Identity and access management are significant workloads in most enterprises, large and small. And this workload is all about governance and technology - the backbone for most if not all personal and business interactions within the enterprise where some level of trust and assurance is expected by and between employees, partners, customers, and applications. To be done properly, identity and corresponding access management requires a complete set of policy, business process, and technology infrastructure to provide a trust backbone. Everything from background investigations, to physical access and logical connections to applications, to information classification, to the provisioning and consuming of secure web services, to password resets and expiring digital certificates, to audit trails and compliance, customer service, partner and supplier management, and on and on, all have direct connection to identity management, digital or otherwise.
So with everyone talking and writing about the cloud with interest in transitioning non-core, value generating workloads to cloud based services, should identity management be one of the workloads considered? If so:
- What part of the identity management lifecycle is most appropriate to start with?
- What is the impact on existing identity infrastructure and what is reusable?
- Which components of the identity life cycle present the highest payback at the lowest risks when considering cloud services?
- Is identity governance a new and up-and-coming cloud service (a significant new "I" in IaaS)?
A significant shift in identity management is already underway. More and more identity infrastructure is distributed and users are more and more mobile. So the real question is not “should identity be managed in the cloud”, but “when and how it should be managed, and how do I get there in a safe and reliable way”.

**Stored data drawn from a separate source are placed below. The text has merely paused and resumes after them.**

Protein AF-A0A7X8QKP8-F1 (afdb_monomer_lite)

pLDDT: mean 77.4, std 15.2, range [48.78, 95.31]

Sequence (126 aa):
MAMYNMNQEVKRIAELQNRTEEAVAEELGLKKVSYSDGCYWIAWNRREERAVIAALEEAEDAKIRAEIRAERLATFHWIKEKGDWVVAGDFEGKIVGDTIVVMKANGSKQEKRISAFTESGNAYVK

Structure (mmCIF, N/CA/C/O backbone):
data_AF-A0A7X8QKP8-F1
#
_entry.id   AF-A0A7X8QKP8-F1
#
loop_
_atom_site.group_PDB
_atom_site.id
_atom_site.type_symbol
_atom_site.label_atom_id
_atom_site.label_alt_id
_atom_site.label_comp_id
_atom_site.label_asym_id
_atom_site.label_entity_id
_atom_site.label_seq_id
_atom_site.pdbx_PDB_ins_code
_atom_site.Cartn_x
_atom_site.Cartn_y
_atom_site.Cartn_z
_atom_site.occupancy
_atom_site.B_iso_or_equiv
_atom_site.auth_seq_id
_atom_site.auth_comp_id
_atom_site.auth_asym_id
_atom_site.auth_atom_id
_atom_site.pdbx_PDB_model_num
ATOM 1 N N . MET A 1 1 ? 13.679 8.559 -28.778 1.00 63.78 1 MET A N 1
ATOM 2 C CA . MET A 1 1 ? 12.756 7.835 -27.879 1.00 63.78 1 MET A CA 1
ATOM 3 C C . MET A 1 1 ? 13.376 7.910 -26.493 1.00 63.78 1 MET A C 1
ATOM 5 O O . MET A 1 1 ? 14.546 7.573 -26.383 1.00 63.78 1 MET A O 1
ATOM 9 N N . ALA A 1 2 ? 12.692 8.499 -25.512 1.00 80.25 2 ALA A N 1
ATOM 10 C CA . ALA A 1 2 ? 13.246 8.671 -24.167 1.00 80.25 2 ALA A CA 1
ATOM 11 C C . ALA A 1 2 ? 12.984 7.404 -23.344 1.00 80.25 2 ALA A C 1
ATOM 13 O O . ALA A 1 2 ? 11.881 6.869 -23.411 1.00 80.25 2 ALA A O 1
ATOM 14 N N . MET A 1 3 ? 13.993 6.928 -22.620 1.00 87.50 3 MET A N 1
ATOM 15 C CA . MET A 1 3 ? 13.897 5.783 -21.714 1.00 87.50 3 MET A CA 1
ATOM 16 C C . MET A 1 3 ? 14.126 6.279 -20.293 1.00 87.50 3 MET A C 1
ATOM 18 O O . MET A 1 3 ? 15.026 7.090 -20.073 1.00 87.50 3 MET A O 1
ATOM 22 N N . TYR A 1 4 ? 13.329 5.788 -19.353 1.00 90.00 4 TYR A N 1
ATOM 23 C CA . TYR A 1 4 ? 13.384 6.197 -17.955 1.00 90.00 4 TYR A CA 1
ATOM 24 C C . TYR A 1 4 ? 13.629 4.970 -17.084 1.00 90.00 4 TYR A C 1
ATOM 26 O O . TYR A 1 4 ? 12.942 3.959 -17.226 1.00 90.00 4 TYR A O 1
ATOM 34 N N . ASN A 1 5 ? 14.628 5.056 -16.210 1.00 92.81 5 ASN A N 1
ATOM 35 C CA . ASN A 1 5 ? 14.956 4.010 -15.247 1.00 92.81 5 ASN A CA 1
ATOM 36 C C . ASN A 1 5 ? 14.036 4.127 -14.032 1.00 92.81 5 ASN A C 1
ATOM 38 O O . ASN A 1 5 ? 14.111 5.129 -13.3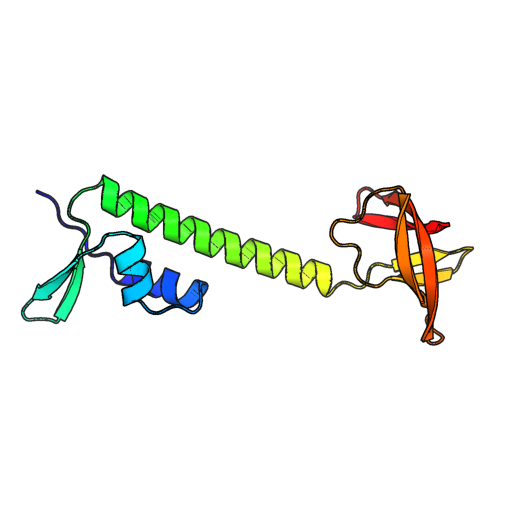33 1.00 92.81 5 ASN A O 1
ATOM 42 N N . MET A 1 6 ? 13.217 3.103 -13.801 1.00 94.88 6 MET A N 1
ATOM 43 C CA . MET A 1 6 ? 12.170 3.064 -12.775 1.00 94.88 6 MET A CA 1
ATOM 44 C C . MET A 1 6 ? 12.510 2.121 -11.606 1.00 94.88 6 MET A C 1
ATOM 46 O O . MET A 1 6 ? 11.628 1.699 -10.860 1.00 94.88 6 MET A O 1
ATOM 50 N N . ASN A 1 7 ? 13.776 1.705 -11.466 1.00 93.69 7 ASN A N 1
ATOM 51 C CA . ASN A 1 7 ? 14.174 0.727 -10.446 1.00 93.69 7 ASN A CA 1
ATOM 52 C C . ASN A 1 7 ? 13.829 1.171 -9.021 1.00 93.69 7 ASN A C 1
ATOM 54 O O . ASN A 1 7 ? 13.426 0.343 -8.207 1.00 93.69 7 ASN A O 1
ATOM 58 N N . GLN A 1 8 ? 14.023 2.454 -8.703 1.00 94.81 8 GLN A N 1
ATOM 59 C CA . GLN A 1 8 ? 13.798 2.956 -7.346 1.00 94.81 8 GLN A CA 1
ATOM 60 C C . GLN A 1 8 ? 12.309 2.948 -7.003 1.00 94.81 8 GLN A C 1
ATOM 62 O O . GLN A 1 8 ? 11.926 2.512 -5.921 1.00 94.81 8 GLN A O 1
ATOM 67 N N . GLU A 1 9 ? 11.478 3.366 -7.949 1.00 95.06 9 GLU A N 1
ATOM 68 C CA . GLU A 1 9 ? 10.032 3.446 -7.828 1.00 95.06 9 GLU A CA 1
ATOM 69 C C . GLU A 1 9 ? 9.419 2.047 -7.716 1.00 95.06 9 GLU A C 1
ATOM 71 O O . GLU A 1 9 ? 8.662 1.783 -6.784 1.00 95.06 9 GLU A O 1
ATOM 76 N N . VAL A 1 10 ? 9.812 1.114 -8.594 1.00 94.06 10 VAL A N 1
ATOM 77 C CA . VAL A 1 10 ? 9.350 -0.286 -8.549 1.00 94.06 10 VAL A CA 1
ATOM 78 C C . VAL A 1 10 ? 9.733 -0.944 -7.226 1.00 94.06 10 VAL A C 1
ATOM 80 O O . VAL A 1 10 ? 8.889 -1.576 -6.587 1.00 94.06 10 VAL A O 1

More and more personal and business identities, or more accurately, claims to identity, are being created outside vs. inside the enterprise through innovations like Google Apps, ooVoo, the iPhone, and the significant growing market of SaaS-based applications and user-centered identity standards. User-centered identity gives everyone the opportunity to manage their own identity, customize it for particular purposes, (i.e., give only so much information to an outsider as is necessary for them to transact with you in the way you need), and be scalable across the network. Another way of looking at it allowing the individual to have identity as a kind of service rather than something done to you by outside interests (e.g., an employer or service provider). People are accessing apps running all over the place from all over the world. The perimeter of the enterprise is dissolving.

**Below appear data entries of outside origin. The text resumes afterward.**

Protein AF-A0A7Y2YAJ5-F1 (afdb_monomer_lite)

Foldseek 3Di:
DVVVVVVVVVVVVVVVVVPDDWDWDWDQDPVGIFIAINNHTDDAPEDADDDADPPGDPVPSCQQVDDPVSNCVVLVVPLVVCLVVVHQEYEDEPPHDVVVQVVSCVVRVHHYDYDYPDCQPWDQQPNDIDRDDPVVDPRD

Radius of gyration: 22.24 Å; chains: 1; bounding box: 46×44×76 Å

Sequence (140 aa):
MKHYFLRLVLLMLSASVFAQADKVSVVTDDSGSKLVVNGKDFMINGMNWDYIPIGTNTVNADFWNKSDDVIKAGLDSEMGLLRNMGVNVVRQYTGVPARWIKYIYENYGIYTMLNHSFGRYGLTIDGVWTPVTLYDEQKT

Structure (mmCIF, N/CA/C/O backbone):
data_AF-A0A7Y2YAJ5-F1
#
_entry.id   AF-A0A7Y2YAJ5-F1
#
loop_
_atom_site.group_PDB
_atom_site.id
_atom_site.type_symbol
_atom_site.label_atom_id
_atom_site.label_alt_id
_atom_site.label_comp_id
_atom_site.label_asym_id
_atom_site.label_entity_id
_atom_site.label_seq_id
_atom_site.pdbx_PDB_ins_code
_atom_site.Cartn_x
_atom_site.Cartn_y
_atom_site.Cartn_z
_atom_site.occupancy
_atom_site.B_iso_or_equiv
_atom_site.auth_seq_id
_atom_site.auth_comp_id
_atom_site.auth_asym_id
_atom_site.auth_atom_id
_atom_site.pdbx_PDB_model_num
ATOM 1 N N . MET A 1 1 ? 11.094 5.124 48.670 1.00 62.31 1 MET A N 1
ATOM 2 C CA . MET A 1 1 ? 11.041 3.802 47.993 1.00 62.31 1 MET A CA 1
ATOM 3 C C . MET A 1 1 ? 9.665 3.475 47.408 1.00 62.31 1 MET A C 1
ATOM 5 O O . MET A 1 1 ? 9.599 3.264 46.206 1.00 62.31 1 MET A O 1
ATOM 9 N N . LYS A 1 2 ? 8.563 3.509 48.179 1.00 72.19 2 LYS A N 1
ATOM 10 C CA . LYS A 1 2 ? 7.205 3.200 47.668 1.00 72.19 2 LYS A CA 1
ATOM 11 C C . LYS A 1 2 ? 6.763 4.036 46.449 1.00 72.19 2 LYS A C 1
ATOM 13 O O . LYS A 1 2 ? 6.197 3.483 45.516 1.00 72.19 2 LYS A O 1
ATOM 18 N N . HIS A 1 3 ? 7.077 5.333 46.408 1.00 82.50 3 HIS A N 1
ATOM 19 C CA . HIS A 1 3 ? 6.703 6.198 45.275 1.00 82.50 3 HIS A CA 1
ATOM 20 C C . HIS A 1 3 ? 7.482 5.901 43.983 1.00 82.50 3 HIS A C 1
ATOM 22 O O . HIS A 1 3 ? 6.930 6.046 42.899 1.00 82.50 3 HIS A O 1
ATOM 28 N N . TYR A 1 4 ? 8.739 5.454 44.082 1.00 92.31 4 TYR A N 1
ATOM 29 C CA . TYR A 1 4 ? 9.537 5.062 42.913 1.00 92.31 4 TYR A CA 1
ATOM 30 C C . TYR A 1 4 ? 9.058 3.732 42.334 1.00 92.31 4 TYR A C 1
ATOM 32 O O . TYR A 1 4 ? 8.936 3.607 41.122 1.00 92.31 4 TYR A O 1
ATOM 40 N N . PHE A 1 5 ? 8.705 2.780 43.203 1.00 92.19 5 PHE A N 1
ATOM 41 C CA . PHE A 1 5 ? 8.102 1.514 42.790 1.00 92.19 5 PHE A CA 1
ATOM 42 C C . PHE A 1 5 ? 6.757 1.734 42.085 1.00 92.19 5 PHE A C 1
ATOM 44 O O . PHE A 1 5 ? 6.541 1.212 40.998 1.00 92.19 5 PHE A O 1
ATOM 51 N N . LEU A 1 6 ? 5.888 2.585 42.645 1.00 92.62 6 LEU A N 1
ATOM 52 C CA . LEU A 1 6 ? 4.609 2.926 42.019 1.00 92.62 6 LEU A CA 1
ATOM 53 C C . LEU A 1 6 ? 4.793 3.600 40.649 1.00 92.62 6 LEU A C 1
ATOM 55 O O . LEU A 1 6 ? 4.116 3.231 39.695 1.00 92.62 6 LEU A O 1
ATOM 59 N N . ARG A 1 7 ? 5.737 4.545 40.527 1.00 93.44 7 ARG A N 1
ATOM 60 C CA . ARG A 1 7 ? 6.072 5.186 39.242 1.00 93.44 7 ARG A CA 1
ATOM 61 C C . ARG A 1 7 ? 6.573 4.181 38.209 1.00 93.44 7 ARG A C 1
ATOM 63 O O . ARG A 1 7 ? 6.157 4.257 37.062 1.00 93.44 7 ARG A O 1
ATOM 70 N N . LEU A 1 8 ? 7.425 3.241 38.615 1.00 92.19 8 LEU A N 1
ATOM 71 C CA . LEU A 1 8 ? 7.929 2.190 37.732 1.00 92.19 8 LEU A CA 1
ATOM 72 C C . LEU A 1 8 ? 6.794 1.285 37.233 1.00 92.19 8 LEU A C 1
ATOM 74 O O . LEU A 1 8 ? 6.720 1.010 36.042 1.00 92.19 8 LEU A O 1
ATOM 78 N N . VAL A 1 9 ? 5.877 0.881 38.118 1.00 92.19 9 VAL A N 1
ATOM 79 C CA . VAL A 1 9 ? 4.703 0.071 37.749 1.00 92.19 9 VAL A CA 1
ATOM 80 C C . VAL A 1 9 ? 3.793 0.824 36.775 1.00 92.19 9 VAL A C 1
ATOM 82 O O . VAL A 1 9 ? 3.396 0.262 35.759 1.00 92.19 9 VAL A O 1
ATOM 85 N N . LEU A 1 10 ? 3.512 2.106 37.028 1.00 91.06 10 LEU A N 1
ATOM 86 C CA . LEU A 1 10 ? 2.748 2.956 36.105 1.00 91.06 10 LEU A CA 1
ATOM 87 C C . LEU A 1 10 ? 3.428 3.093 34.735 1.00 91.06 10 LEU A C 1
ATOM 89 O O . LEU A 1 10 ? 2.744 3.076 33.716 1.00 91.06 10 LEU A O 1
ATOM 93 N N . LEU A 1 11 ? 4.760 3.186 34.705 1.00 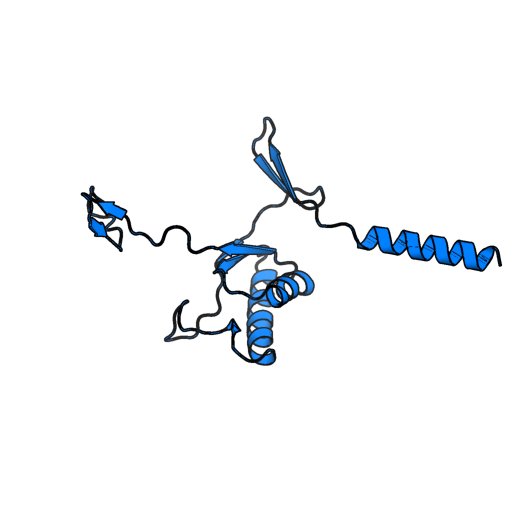90.38 11 LEU A N 1
ATOM 94 C CA . LEU A 1 11 ? 5.543 3.307 33.474 1.00 90.38 11 LEU A CA 1
ATOM 95 C C . LEU A 1 11 ? 5.598 1.992 32.676 1.00 90.38 11 LEU A C 1
ATOM 97 O O . LEU A 1 11 ? 5.611 2.014 31.449 1.00 90.38 11 LEU A O 1
ATOM 101 N N . MET A 1 12 ? 5.578 0.839 33.350 1.00 87.88 12 MET A N 1
ATOM 102 C CA . MET A 1 12 ? 5.441 -0.461 32.680 1.00 87.88 12 MET A CA 1
ATOM 103 C C . MET A 1 12 ? 4.017 -0.693 32.156 1.00 87.88 12 MET A C 1
ATOM 105 O O . MET A 1 12 ? 3.843 -1.219 31.058 1.00 87.88 12 MET A O 1
ATOM 109 N N . LEU A 1 13 ? 2.994 -0.267 32.905 1.00 87.25 13 LEU A N 1
ATOM 110 C CA . LEU A 1 13 ? 1.598 -0.365 32.471 1.00 87.25 13 LEU A CA 1
ATOM 111 C C . LEU A 1 13 ? 1.323 0.511 31.244 1.00 87.25 13 LEU A C 1
ATOM 113 O O . LEU A 1 13 ? 0.647 0.056 30.324 1.00 87.25 13 LEU A O 1
ATOM 117 N N . SER A 1 14 ? 1.886 1.721 31.167 1.00 84.00 14 SER A N 1
ATOM 118 C CA . SER A 1 14 ? 1.712 2.576 29.986 1.00 84.00 14 SER A CA 1
ATOM 119 C C . SER A 1 14 ? 2.346 1.979 28.725 1.00 84.00 14 SER A C 1
ATOM 121 O O . SER A 1 14 ? 1.738 2.060 27.661 1.00 84.00 14 SER A O 1
ATOM 123 N N . ALA A 1 15 ? 3.496 1.302 28.829 1.00 79.94 15 ALA A N 1
ATOM 124 C CA . ALA A 1 15 ? 4.133 0.633 27.690 1.00 79.94 15 ALA A CA 1
ATOM 125 C C . ALA A 1 15 ? 3.249 -0.465 27.067 1.00 79.94 15 ALA A C 1
ATOM 127 O O . ALA A 1 15 ? 3.248 -0.638 25.850 1.00 79.94 15 ALA A O 1
ATOM 128 N N . SER A 1 16 ? 2.450 -1.167 27.880 1.00 76.25 16 SER A N 1
ATOM 129 C CA . SER A 1 16 ? 1.537 -2.210 27.390 1.00 76.25 16 SER A CA 1
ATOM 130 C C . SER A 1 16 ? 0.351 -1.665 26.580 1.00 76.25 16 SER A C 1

Action Item: Cloud computing is another frontier for identity management and corporate governance, and the CIO, CRO, CISO, and business line managers have a lot to consider. New approaches, practices and technologies need to be considered as LOBs look to SaaS-based applications to deliver more value, and customers look to simplify their lives online which today include long lists of silo’d identities with little interoperability, and the social and standards communities online try to solve the technical challenge of how people can manage their own identity across the range of websites, services, companies and organizations that they belong to, purchase from and participate with.